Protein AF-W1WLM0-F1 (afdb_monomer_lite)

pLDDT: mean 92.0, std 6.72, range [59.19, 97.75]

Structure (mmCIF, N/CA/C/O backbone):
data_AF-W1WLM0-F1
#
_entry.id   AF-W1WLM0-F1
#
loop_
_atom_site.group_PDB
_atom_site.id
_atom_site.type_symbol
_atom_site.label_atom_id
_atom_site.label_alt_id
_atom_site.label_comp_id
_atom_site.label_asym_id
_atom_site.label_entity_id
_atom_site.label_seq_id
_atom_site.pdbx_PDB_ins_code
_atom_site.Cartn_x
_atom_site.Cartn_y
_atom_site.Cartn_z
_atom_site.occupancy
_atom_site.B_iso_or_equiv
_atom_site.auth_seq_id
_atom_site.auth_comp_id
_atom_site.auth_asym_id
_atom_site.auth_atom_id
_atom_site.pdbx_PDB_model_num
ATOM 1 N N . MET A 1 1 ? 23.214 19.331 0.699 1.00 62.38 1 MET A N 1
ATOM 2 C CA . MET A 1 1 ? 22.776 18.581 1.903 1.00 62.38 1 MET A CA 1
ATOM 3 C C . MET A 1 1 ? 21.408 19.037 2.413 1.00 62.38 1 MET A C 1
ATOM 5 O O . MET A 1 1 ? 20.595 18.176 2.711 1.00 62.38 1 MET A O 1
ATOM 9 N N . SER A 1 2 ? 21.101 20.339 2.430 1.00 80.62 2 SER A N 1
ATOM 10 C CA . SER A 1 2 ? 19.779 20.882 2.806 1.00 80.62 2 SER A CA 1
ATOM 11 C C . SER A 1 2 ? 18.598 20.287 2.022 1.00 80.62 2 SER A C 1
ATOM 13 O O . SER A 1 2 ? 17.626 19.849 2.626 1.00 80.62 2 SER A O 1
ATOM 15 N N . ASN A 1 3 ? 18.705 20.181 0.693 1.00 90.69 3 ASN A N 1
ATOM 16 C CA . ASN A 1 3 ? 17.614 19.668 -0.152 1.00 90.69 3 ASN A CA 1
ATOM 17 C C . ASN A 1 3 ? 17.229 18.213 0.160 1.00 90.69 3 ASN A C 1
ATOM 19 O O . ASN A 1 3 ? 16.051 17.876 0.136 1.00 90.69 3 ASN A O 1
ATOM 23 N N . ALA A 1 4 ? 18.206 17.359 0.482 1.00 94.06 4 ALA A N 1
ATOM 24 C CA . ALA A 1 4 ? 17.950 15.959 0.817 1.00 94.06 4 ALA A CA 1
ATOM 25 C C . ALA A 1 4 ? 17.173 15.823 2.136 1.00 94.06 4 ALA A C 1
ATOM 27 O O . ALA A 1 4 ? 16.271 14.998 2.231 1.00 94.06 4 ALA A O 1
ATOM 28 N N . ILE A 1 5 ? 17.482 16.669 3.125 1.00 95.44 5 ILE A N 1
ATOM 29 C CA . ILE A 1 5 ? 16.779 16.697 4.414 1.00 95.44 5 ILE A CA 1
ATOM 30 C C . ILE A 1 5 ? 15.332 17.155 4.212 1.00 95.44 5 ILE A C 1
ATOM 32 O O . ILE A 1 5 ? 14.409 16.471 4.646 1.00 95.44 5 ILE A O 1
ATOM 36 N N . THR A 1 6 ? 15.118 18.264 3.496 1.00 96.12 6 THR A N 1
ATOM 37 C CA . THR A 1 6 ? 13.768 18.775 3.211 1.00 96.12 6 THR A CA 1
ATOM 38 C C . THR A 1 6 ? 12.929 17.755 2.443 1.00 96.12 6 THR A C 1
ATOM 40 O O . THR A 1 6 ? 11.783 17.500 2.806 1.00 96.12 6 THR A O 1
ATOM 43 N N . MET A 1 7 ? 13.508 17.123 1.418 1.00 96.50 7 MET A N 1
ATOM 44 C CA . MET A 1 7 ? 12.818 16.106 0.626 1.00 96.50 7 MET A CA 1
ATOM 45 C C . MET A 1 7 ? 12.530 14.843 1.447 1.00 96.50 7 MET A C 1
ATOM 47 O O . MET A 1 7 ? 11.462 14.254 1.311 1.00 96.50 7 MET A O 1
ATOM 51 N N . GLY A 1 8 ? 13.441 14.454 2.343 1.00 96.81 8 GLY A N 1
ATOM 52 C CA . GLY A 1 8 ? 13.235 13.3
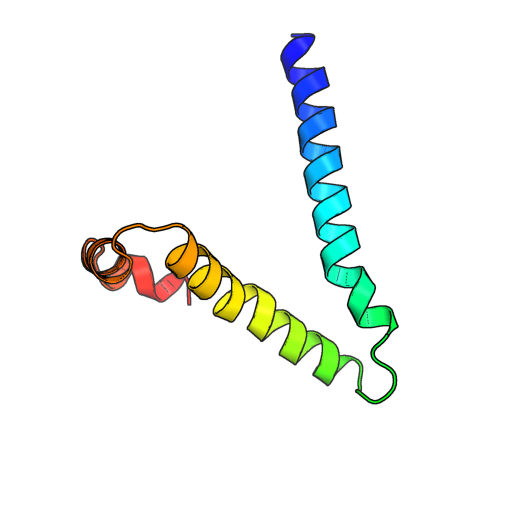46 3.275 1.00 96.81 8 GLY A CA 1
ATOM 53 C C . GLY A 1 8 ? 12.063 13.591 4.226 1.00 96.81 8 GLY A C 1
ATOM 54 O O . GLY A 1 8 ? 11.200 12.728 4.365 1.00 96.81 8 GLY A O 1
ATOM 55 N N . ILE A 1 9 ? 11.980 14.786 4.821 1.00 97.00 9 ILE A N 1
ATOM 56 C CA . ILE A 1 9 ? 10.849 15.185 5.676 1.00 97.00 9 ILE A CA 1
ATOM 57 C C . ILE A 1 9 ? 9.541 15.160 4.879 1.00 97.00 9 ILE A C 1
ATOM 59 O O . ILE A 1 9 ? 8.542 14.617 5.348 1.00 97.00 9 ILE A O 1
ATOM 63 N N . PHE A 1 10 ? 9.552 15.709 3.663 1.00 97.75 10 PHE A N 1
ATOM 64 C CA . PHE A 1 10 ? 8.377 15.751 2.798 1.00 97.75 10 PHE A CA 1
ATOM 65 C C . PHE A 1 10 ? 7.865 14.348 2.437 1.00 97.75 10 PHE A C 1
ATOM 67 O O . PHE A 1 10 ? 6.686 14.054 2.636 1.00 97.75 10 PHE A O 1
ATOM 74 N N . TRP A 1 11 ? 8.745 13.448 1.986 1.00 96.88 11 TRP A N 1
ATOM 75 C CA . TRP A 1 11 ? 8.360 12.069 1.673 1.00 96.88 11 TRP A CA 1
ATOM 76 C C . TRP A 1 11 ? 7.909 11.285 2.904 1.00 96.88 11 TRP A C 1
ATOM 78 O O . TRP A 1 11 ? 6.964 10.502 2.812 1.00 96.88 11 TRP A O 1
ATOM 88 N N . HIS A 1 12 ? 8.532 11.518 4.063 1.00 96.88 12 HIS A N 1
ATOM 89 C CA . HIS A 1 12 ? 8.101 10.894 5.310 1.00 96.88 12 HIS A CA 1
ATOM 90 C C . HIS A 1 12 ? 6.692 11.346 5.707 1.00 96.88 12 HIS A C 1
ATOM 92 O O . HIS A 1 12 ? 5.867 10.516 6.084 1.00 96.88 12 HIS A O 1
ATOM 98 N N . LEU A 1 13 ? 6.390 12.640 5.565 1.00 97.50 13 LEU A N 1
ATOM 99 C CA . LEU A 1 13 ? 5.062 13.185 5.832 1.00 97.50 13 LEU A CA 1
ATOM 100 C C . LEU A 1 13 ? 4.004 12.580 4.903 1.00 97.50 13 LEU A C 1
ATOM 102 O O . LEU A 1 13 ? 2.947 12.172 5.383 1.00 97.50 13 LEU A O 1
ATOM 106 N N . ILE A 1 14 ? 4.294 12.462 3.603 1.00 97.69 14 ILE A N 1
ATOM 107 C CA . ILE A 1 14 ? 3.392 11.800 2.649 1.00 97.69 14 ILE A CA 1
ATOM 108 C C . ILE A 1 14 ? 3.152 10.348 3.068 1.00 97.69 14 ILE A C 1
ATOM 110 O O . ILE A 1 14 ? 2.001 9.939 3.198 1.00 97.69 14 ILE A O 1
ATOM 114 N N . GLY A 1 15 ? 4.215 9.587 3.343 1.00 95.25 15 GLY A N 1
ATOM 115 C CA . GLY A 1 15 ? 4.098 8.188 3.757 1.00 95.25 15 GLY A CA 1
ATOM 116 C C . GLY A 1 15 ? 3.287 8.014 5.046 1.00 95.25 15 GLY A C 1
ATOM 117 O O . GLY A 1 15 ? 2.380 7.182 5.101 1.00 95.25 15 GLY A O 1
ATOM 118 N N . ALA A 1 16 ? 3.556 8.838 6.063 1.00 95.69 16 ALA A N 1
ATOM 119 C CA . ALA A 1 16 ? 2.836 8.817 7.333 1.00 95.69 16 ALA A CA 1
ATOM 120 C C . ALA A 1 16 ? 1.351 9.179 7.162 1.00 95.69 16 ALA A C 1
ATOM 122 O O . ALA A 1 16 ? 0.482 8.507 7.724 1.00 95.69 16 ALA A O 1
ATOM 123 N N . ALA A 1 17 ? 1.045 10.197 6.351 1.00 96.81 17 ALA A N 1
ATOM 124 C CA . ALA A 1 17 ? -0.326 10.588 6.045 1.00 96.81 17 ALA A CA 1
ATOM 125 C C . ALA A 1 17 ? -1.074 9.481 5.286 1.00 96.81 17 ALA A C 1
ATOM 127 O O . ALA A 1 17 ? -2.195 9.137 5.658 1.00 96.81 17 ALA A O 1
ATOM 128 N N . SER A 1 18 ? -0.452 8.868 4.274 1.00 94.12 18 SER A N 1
-*-*-
> EXERCISE INSTRUCTIONS: Only those lines of the entries above that run from the line containing "ATOM 37 C CA" to the line containing "ATOM 51 N N", both included, should be transcribed exactly.

> EXERCISE RESULT:
ATOM 37 C CA . THR A 1 6 ? 13.768 18.775 3.211 1.00 96.12 6 THR A CA 1
ATOM 38 C C . THR A 1 6 ? 12.929 17.755 2.443 1.00 96.12 6 THR A C 1
ATOM 40 O O . THR A 1 6 ? 11.783 17.500 2.806 1.00 96.12 6 THR A O 1
ATOM 43 N N . MET A 1 7 ? 13.508 17.123 1.418 1.00 96.50 7 MET A N 1
ATOM 44 C CA . MET A 1 7 ? 12.818 16.106 0.626 1.00 96.50 7 MET A CA 1
ATOM 45 C C . MET A 1 7 ? 12.530 14.843 1.447 1.00 96.50 7 MET A C 1
ATOM 47 O O . MET A 1 7 ? 11.462 14.254 1.311 1.00 96.50 7 MET A O 1
ATOM 51 N N . GLY A 1 8 ? 13.441 14.454 2.343 1.00 96.81 8 GLY A N 1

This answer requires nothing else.